What the task requires:
Starting with the line that contains "ATOM 145 C C" and stopping after the line that contains "ATOM 152 C CA", copy the entries below exactly. Include nothing else.

(Data excerpts)
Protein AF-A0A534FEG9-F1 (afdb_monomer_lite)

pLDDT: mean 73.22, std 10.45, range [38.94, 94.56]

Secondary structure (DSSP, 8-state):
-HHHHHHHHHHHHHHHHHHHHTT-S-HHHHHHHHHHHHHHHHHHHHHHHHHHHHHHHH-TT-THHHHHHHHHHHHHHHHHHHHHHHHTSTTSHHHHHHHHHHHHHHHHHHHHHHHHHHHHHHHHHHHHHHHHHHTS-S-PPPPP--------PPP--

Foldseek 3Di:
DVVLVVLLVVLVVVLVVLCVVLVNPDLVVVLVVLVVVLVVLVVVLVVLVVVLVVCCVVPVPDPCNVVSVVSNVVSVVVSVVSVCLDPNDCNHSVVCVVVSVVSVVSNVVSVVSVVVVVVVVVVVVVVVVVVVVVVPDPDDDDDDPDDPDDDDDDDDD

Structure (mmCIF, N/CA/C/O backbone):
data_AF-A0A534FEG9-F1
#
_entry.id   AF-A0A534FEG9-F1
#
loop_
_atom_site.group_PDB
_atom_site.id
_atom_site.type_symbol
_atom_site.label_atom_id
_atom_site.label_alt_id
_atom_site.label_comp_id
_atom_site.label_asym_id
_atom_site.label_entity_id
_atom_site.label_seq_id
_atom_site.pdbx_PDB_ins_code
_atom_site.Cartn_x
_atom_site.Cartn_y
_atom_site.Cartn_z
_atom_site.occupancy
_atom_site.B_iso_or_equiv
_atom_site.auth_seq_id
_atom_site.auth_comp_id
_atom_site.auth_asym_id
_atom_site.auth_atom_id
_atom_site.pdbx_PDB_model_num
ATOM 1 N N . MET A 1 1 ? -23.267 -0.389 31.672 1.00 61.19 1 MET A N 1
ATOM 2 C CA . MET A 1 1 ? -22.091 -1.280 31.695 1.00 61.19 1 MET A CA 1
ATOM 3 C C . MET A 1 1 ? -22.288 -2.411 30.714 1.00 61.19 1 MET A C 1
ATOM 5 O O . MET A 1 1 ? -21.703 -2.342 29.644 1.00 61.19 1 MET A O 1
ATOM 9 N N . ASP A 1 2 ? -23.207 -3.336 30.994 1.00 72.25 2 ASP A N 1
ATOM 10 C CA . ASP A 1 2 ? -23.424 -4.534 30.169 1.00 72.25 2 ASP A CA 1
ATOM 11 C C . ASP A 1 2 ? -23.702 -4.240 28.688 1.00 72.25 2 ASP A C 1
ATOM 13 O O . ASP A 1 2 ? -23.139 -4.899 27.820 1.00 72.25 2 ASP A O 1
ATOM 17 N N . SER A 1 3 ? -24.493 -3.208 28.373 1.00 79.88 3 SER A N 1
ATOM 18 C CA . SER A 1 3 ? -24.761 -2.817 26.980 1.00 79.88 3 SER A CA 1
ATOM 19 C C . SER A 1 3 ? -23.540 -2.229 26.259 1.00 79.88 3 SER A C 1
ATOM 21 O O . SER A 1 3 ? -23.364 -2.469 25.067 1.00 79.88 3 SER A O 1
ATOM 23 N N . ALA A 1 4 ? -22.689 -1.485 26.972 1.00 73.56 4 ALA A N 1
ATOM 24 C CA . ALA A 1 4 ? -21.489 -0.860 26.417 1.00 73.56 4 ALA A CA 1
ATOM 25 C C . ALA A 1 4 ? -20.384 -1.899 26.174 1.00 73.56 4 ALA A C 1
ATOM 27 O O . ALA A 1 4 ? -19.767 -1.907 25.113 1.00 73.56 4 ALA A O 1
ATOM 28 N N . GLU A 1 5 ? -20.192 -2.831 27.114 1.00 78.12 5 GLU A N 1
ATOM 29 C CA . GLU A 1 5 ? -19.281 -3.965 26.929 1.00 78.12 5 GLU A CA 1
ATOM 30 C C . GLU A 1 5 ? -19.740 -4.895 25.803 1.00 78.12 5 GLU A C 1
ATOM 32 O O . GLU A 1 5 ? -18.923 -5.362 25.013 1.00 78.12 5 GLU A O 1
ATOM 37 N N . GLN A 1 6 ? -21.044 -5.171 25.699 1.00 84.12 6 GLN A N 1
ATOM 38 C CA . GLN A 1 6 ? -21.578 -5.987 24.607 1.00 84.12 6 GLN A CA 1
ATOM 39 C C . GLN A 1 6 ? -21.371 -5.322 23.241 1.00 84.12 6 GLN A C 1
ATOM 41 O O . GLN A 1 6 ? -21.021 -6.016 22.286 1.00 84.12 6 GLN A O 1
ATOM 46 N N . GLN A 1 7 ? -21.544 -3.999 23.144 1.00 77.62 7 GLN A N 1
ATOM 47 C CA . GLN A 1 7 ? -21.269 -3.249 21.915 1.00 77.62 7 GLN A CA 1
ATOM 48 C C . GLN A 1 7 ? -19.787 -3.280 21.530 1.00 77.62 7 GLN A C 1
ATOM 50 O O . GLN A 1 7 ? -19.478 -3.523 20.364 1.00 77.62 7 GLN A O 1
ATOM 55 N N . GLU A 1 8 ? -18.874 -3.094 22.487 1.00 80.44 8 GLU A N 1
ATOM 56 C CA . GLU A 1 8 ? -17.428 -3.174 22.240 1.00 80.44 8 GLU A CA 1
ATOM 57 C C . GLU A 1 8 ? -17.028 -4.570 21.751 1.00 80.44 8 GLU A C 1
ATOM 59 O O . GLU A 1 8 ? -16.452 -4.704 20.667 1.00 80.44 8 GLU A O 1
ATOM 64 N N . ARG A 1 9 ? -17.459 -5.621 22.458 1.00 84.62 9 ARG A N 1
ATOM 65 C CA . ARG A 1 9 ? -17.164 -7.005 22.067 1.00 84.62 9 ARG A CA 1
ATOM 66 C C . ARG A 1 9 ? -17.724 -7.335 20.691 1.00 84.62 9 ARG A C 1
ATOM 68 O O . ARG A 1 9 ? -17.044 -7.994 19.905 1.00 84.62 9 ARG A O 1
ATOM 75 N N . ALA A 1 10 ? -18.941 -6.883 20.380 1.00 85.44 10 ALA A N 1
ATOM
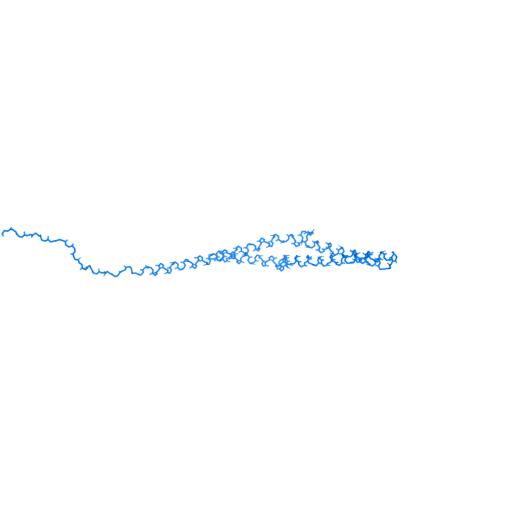 76 C CA . ALA A 1 10 ? -19.558 -7.090 19.074 1.00 85.44 10 ALA A CA 1
ATOM 77 C C . ALA A 1 10 ? -18.772 -6.396 17.951 1.00 85.44 10 ALA A C 1
ATOM 79 O O . ALA A 1 10 ? -18.547 -7.010 16.906 1.00 85.44 10 ALA A O 1
ATOM 80 N N . ALA A 1 11 ? -18.304 -5.164 18.172 1.00 79.12 11 ALA A N 1
ATOM 81 C CA . ALA A 1 11 ? -17.512 -4.418 17.198 1.00 79.12 11 ALA A CA 1
ATOM 82 C C . ALA A 1 11 ? -16.126 -5.050 16.966 1.00 79.12 11 ALA A C 1
ATOM 84 O O . ALA A 1 11 ? -15.691 -5.200 15.822 1.00 79.12 11 ALA A O 1
ATOM 85 N N . VAL A 1 12 ? -15.457 -5.517 18.028 1.00 82.38 12 VAL A N 1
ATOM 86 C CA . VAL A 1 12 ? -14.188 -6.259 17.917 1.00 82.38 12 VAL A CA 1
ATOM 87 C C . VAL A 1 12 ? -14.374 -7.565 17.137 1.00 82.38 12 VAL A C 1
ATOM 89 O O . VAL A 1 12 ? -13.572 -7.884 16.254 1.00 82.38 12 VAL A O 1
ATOM 92 N N . LEU A 1 13 ? -15.453 -8.305 17.407 1.00 87.25 13 LEU A N 1
ATOM 93 C CA . LEU A 1 13 ? -15.794 -9.530 16.677 1.00 87.25 13 LEU A CA 1
ATOM 94 C C . LEU A 1 13 ? -16.109 -9.259 15.204 1.00 87.25 13 LEU A C 1
ATOM 96 O O . LEU A 1 13 ? -15.685 -10.032 14.346 1.00 87.25 13 LEU A O 1
ATOM 100 N N . ALA A 1 14 ? -16.826 -8.176 14.900 1.00 82.06 14 ALA A N 1
ATOM 101 C CA . ALA A 1 14 ? -17.122 -7.767 13.531 1.00 82.06 14 ALA A CA 1
ATOM 102 C C . ALA A 1 14 ? -15.839 -7.430 12.755 1.00 82.06 14 ALA A C 1
ATOM 104 O O . ALA A 1 14 ? -15.655 -7.914 11.636 1.00 82.06 14 ALA A O 1
ATOM 105 N N . LEU A 1 15 ? -14.906 -6.696 13.373 1.00 78.56 15 LEU A N 1
ATOM 106 C CA . LEU A 1 15 ? -13.597 -6.400 12.786 1.00 78.56 15 LEU A CA 1
ATOM 107 C C . LEU A 1 15 ? -12.769 -7.671 12.558 1.00 78.56 15 LEU A C 1
ATOM 109 O O . LEU A 1 15 ? -12.174 -7.840 11.493 1.00 78.56 15 LEU A O 1
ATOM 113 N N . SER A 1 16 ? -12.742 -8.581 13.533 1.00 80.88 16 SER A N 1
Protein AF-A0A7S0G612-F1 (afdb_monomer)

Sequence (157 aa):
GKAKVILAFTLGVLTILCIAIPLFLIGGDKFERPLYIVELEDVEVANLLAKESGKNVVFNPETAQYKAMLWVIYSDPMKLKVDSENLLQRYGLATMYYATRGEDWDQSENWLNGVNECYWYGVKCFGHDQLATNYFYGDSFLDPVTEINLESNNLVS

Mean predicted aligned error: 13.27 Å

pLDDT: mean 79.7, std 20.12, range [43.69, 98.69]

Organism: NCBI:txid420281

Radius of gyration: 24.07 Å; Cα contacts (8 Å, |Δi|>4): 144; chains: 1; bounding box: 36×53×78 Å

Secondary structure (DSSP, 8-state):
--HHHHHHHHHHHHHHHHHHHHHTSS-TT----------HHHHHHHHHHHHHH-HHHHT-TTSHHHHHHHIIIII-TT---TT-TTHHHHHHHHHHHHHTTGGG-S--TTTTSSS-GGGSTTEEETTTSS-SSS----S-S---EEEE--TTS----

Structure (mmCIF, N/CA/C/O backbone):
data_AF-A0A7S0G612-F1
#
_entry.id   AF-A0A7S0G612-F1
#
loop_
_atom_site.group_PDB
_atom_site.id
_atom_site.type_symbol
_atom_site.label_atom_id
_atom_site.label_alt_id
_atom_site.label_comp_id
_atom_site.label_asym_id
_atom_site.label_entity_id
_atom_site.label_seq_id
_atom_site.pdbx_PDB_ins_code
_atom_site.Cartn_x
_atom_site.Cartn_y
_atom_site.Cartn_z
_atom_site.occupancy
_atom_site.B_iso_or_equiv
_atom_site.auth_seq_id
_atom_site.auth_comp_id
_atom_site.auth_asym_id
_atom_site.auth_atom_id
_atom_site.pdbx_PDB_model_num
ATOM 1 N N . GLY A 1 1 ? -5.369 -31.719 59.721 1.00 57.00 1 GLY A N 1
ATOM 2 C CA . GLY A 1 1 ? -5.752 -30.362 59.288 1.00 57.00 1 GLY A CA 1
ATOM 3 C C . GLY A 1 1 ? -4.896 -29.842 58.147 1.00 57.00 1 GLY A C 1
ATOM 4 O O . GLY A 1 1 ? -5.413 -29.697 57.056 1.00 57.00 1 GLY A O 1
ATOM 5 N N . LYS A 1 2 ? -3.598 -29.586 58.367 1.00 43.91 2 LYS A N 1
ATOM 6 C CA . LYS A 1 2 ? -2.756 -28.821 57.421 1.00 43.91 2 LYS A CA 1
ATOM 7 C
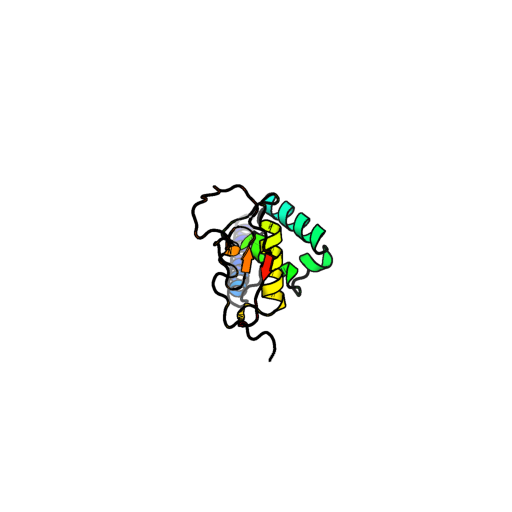 C . LYS A 1 2 ? -2.044 -29.657 56.334 1.00 43.91 2 LYS A C 1
ATOM 9 O O . LYS A 1 2 ? -1.911 -29.193 55.212 1.00 43.91 2 LYS A O 1
ATOM 14 N N . ALA A 1 3 ? -1.687 -30.916 56.610 1.00 44.50 3 ALA A N 1
ATOM 15 C CA . ALA A 1 3 ? -0.976 -31.780 55.649 1.00 44.50 3 ALA A CA 1
ATOM 16 C C . ALA A 1 3 ? -1.832 -32.258 54.453 1.00 44.50 3 ALA A C 1
ATOM 18 O O . ALA A 1 3 ? -1.321 -32.407 53.349 1.00 44.50 3 ALA A O 1
ATOM 19 N N . LYS A 1 4 ? -3.148 -32.449 54.644 1.00 43.69 4 LYS A N 1
ATOM 20 C CA . LYS A 1 4 ? -4.068 -32.862 53.564 1.00 43.69 4 LYS A CA 1
ATOM 21 C C . LYS A 1 4 ? -4.363 -31.738 52.560 1.00 43.69 4 LYS A C 1
ATOM 23 O O . LYS A 1 4 ? -4.673 -32.025 51.414 1.00 43.69 4 LYS A O 1
ATOM 28 N N . VAL A 1 5 ? -4.237 -30.477 52.981 1.00 46.00 5 VAL A N 1
ATOM 29 C CA . VAL A 1 5 ? -4.459 -29.304 52.118 1.00 46.00 5 VAL A CA 1
ATOM 30 C C . VAL A 1 5 ? -3.248 -29.067 51.211 1.00 46.00 5 VAL A C 1
ATOM 32 O O . VAL A 1 5 ? -3.421 -28.838 50.023 1.00 46.00 5 VAL A O 1
ATOM 35 N N . ILE A 1 6 ? -2.023 -29.223 51.724 1.00 47.28 6 ILE A N 1
ATOM 36 C CA . ILE A 1 6 ? -0.792 -29.045 50.931 1.00 47.28 6 ILE A CA 1
ATOM 37 C C . ILE A 1 6 ? -0.690 -30.099 49.817 1.00 47.28 6 ILE A C 1
ATOM 39 O O . ILE A 1 6 ? -0.352 -29.759 48.689 1.00 47.28 6 ILE A O 1
ATOM 43 N N . LEU A 1 7 ? -1.059 -31.353 50.103 1.00 46.34 7 LEU A N 1
ATOM 44 C CA . LEU A 1 7 ? -1.025 -32.438 49.117 1.00 46.34 7 LEU A CA 1
ATOM 45 C C . LEU A 1 7 ? -2.050 -32.250 47.979 1.00 46.34 7 LEU A C 1
ATOM 47 O O . LEU A 1 7 ? -1.784 -32.616 46.840 1.00 46.34 7 LEU A O 1
ATOM 51 N N . ALA A 1 8 ? -3.210 -31.648 48.269 1.00 48.53 8 ALA A N 1
ATOM 52 C CA . ALA A 1 8 ? -4.216 -31.331 47.254 1.00 48.53 8 ALA A CA 1
ATOM 53 C C . ALA A 1 8 ? -3.781 -30.163 46.347 1.00 48.53 8 ALA A C 1
ATOM 55 O O . ALA A 1 8 ? -4.040 -30.188 45.145 1.00 48.53 8 ALA A O 1
ATOM 56 N N . PHE A 1 9 ? -3.068 -29.175 46.899 1.00 49.31 9 PHE A N 1
ATOM 57 C CA . PHE A 1 9 ? -2.512 -28.062 46.123 1.00 49.31 9 PHE A CA 1
ATOM 58 C C . PHE A 1 9 ? -1.352 -28.500 45.216 1.00 49.31 9 PHE A C 1
ATOM 60 O O . PHE A 1 9 ? -1.283 -28.061 44.071 1.00 49.31 9 PHE A O 1
ATOM 67 N N . THR A 1 10 ? -0.471 -29.398 45.672 1.00 53.91 10 THR A N 1
ATOM 68 C CA . THR A 1 10 ? 0.646 -29.881 44.842 1.00 53.91 10 THR A CA 1
ATOM 69 C C . THR A 1 10 ? 0.192 -30.822 43.725 1.00 53.91 10 THR A C 1
ATOM 71 O O . THR A 1 10 ? 0.710 -30.713 42.615 1.00 53.91 10 THR A O 1
ATOM 74 N N . LEU A 1 11 ? -0.813 -31.683 43.959 1.00 53.28 11 LEU A N 1
ATOM 75 C CA . LEU A 1 11 ? -1.407 -32.495 42.887 1.00 53.28 11 LEU A CA 1
ATOM 76 C C . LEU A 1 11 ? -2.137 -31.636 41.843 1.00 53.28 11 LEU A C 1
ATOM 78 O O . LEU A 1 11 ? -1.983 -31.891 40.652 1.00 53.28 11 LEU A O 1
ATOM 82 N N . GLY A 1 12 ? -2.874 -30.601 42.264 1.00 53.31 12 GLY A N 1
ATOM 83 C CA . GLY A 1 12 ? -3.578 -29.699 41.345 1.00 53.31 12 GLY A CA 1
ATOM 84 C C . GLY A 1 12 ? -2.632 -28.965 40.386 1.00 53.31 12 GLY A C 1
ATOM 85 O O . GLY A 1 12 ? -2.868 -28.940 39.179 1.00 53.31 12 GLY A O 1
ATOM 86 N N . VAL A 1 13 ? -1.510 -28.447 40.895 1.00 56.12 13 VAL A N 1
ATOM 87 C CA . VAL A 1 13 ? -0.504 -27.739 40.081 1.00 56.12 13 VAL A CA 1
ATOM 88 C C . VAL A 1 13 ? 0.211 -28.683 39.104 1.00 56.12 13 VAL A C 1
ATOM 90 O O . VAL A 1 13 ? 0.408 -28.317 37.947 1.00 56.12 13 VAL A O 1
ATOM 93 N N . LEU A 1 14 ? 0.530 -29.919 39.514 1.00 55.12 14 LEU A N 1
ATOM 94 C CA . LEU A 1 14 ? 1.117 -30.913 38.605 1.00 55.12 14 LEU A CA 1
ATOM 95 C C . LEU A 1 14 ? 0.146 -31.339 37.494 1.00 5
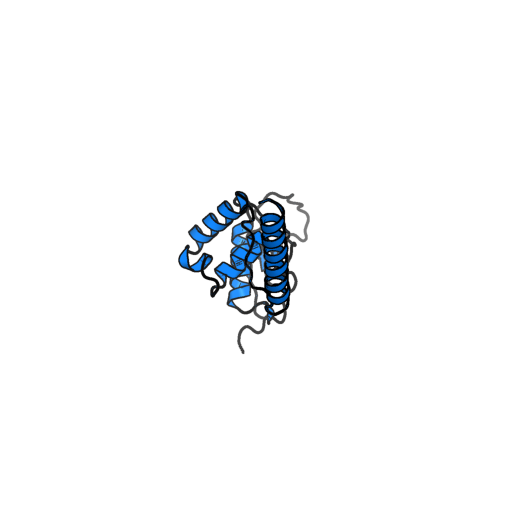5.12 14 LEU A C 1
ATOM 97 O O . LEU A 1 14 ? 0.566 -31.486 36.349 1.00 55.12 14 LEU A O 1
ATOM 101 N N . THR A 1 15 ? -1.150 -31.487 37.789 1.00 55.84 15 THR A N 1
ATOM 102 C CA . THR A 1 15 ? -2.144 -31.842 36.760 1.00 55.84 15 THR A CA 1
ATOM 103 C C . THR A 1 15 ? -2.360 -30.734 35.727 1.00 55.84 15 THR A C 1
ATOM 105 O O . THR A 1 15 ? -2.521 -31.035 34.548 1.00 55.84 15 THR A O 1
ATOM 108 N N . ILE A 1 16 ? -2.292 -29.459 36.129 1.00 57.00 16 ILE A N 1
ATOM 109 C CA . ILE A 1 16 ? -2.407 -28.311 35.212 1.00 57.00 16 ILE A CA 1
ATOM 110 C C . ILE A 1 16 ? -1.189 -28.241 34.277 1.00 57.00 16 ILE A C 1
ATOM 112 O O . ILE A 1 16 ? -1.349 -28.052 33.072 1.00 57.00 16 ILE A O 1
ATOM 116 N N . LEU A 1 17 ? 0.020 -28.474 34.800 1.00 57.06 17 LEU A N 1
ATOM 117 C CA . LEU A 1 17 ? 1.246 -28.504 33.994 1.00 57.06 17 LEU A CA 1
ATOM 118 C C . LEU A 1 17 ? 1.257 -29.678 32.998 1.00 57.06 17 LEU A C 1
ATOM 120 O O . LEU A 1 17 ? 1.659 -29.503 31.851 1.00 57.06 17 LEU A O 1
ATOM 124 N N . CYS A 1 18 ? 0.748 -30.852 33.381 1.00 58.09 18 CYS A N 1
ATOM 125 C CA . CYS A 1 18 ? 0.690 -32.021 32.497 1.00 58.09 18 CYS A CA 1
ATOM 126 C C . CYS A 1 18 ? -0.367 -31.935 31.382 1.00 58.09 18 CYS A C 1
ATOM 128 O O . CYS A 1 18 ? -0.259 -32.693 30.425 1.00 58.09 18 CYS A O 1
ATOM 130 N N . ILE A 1 19 ? -1.366 -31.050 31.476 1.00 58.94 19 ILE A N 1
ATOM 131 C CA . ILE A 1 19 ? -2.398 -30.867 30.434 1.00 58.94 19 ILE A CA 1
ATOM 132 C C . ILE A 1 19 ? -2.068 -29.667 29.533 1.00 58.94 19 ILE A C 1
ATOM 134 O O . ILE A 1 19 ? -2.308 -29.724 28.329 1.00 58.94 19 ILE A O 1
ATOM 138 N N . ALA A 1 20 ? -1.461 -28.608 30.078 1.00 54.91 20 ALA A N 1
ATOM 139 C CA . ALA A 1 20 ? -1.098 -27.418 29.308 1.00 54.91 20 ALA A CA 1
ATOM 140 C C . ALA A 1 20 ? 0.135 -27.628 28.408 1.00 54.91 20 ALA A C 1
ATOM 142 O O . ALA A 1 20 ? 0.165 -27.128 27.286 1.00 54.91 20 ALA A O 1
ATOM 143 N N . ILE A 1 21 ? 1.135 -28.397 28.860 1.00 55.88 21 ILE A N 1
ATOM 144 C CA . ILE A 1 21 ? 2.373 -28.617 28.090 1.00 55.88 21 ILE A CA 1
ATOM 145 C C . ILE A 1 21 ? 2.123 -29.439 26.806 1.00 55.88 21 ILE A C 1
ATOM 147 O O . ILE A 1 21 ? 2.645 -29.057 25.760 1.00 55.88 21 ILE A O 1
ATOM 151 N N . PRO A 1 22 ? 1.295 -30.506 26.802 1.00 49.19 22 PRO A N 1
ATOM 152 C CA . PRO A 1 22 ? 0.985 -31.233 25.570 1.00 49.19 22 PRO A CA 1
ATOM 153 C C . PRO A 1 22 ? 0.073 -30.464 24.605 1.00 49.19 22 PRO A C 1
ATOM 155 O O . PRO A 1 22 ? 0.183 -30.654 23.399 1.00 49.19 22 PRO A O 1
ATOM 158 N N . LEU A 1 23 ? -0.799 -29.574 25.095 1.00 51.69 23 LEU A N 1
ATOM 159 C CA . LEU A 1 23 ? -1.641 -28.727 24.234 1.00 51.69 23 LEU A CA 1
ATOM 160 C C . LEU A 1 23 ? -0.822 -27.694 23.444 1.00 51.69 23 LEU A C 1
ATOM 162 O O . LEU A 1 23 ? -1.216 -27.321 22.343 1.00 51.69 23 LEU A O 1
ATOM 166 N N . PHE A 1 24 ? 0.344 -27.303 23.961 1.00 54.12 24 PHE A N 1
ATOM 167 C CA . PHE A 1 24 ? 1.279 -26.394 23.295 1.00 54.12 24 PHE A CA 1
ATOM 168 C C . PHE A 1 24 ? 2.118 -27.067 22.191 1.00 54.12 24 PHE A C 1
ATOM 170 O O . PHE A 1 24 ? 2.764 -26.382 21.406 1.00 54.12 24 PHE A O 1
ATOM 177 N N . LEU A 1 25 ? 2.127 -28.404 22.114 1.00 53.91 25 LEU A N 1
ATOM 178 C CA . LEU A 1 25 ? 2.996 -29.157 21.198 1.00 53.91 25 LEU A CA 1
ATOM 179 C C . LEU A 1 25 ? 2.252 -29.869 20.056 1.00 53.91 25 LEU A C 1
ATOM 181 O O . LEU A 1 25 ? 2.899 -30.493 19.220 1.00 53.91 25 LEU A O 1
ATOM 185 N N . ILE A 1 26 ? 0.915 -29.794 19.995 1.00 58.78 26 ILE A N 1
ATOM 186 C CA . ILE A 1 26 ? 0.106 -30.543 19.004 1.00 58.78 26 ILE A CA 1
ATOM 187 C C . ILE A 1 26 ? -0.858 -29.626 18.216 1.00 58.78 26 ILE A C 1
ATOM 189 O O . ILE A 1 26 ? -1.769 -30.088 17.538 1.00 58.78 26 ILE A O 1
ATOM 193 N N . GLY A 1 27 ? -0.662 -28.308 18.243 1.00 46.47 27 GLY A N 1
ATOM 194 C CA . GLY A 1 27 ? -1.475 -27.381 17.455 1.00 46.47 27 GLY A CA 1
ATOM 195 C C . GLY A 1 27 ? -0.657 -26.186 17.008 1.00 46.47 27 GLY A C 1
ATOM 196 O O . GLY A 1 27 ? -0.484 -25.254 17.782 1.00 46.47 27 GLY A O 1
ATOM 197 N N . GLY A 1 28 ? -0.156 -26.226 15.772 1.00 48.12 28 GLY A N 1
ATOM 198 C CA . GLY A 1 28 ? 0.441 -25.057 15.131 1.00 48.12 28 GLY A CA 1
ATOM 199 C C . GLY A 1 28 ? -0.513 -23.862 15.179 1.00 48.12 28 GLY A C 1
ATOM 200 O O . GLY A 1 28 ? -1.720 -24.029 15.006 1.00 48.12 28 GLY A O 1
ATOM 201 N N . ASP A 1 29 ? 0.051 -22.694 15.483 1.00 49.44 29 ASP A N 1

Written response:
ATOM 145 C C . ILE A 1 21 ? 2.123 -29.439 26.806 1.00 55.88 21 ILE A C 1
ATOM 147 O O . ILE A 1 21 ? 2.645 -29.057 25.760 1.00 55.88 21 ILE A O 1
ATOM 151 N N . PRO A 1 22 ? 1.295 -30.506 26.802 1.00 49.19 22 PRO A N 1
ATOM 152 C CA . PRO A 1 22 ? 0.985 -31.233 25.570 1.00 49.19 22 PRO A CA 1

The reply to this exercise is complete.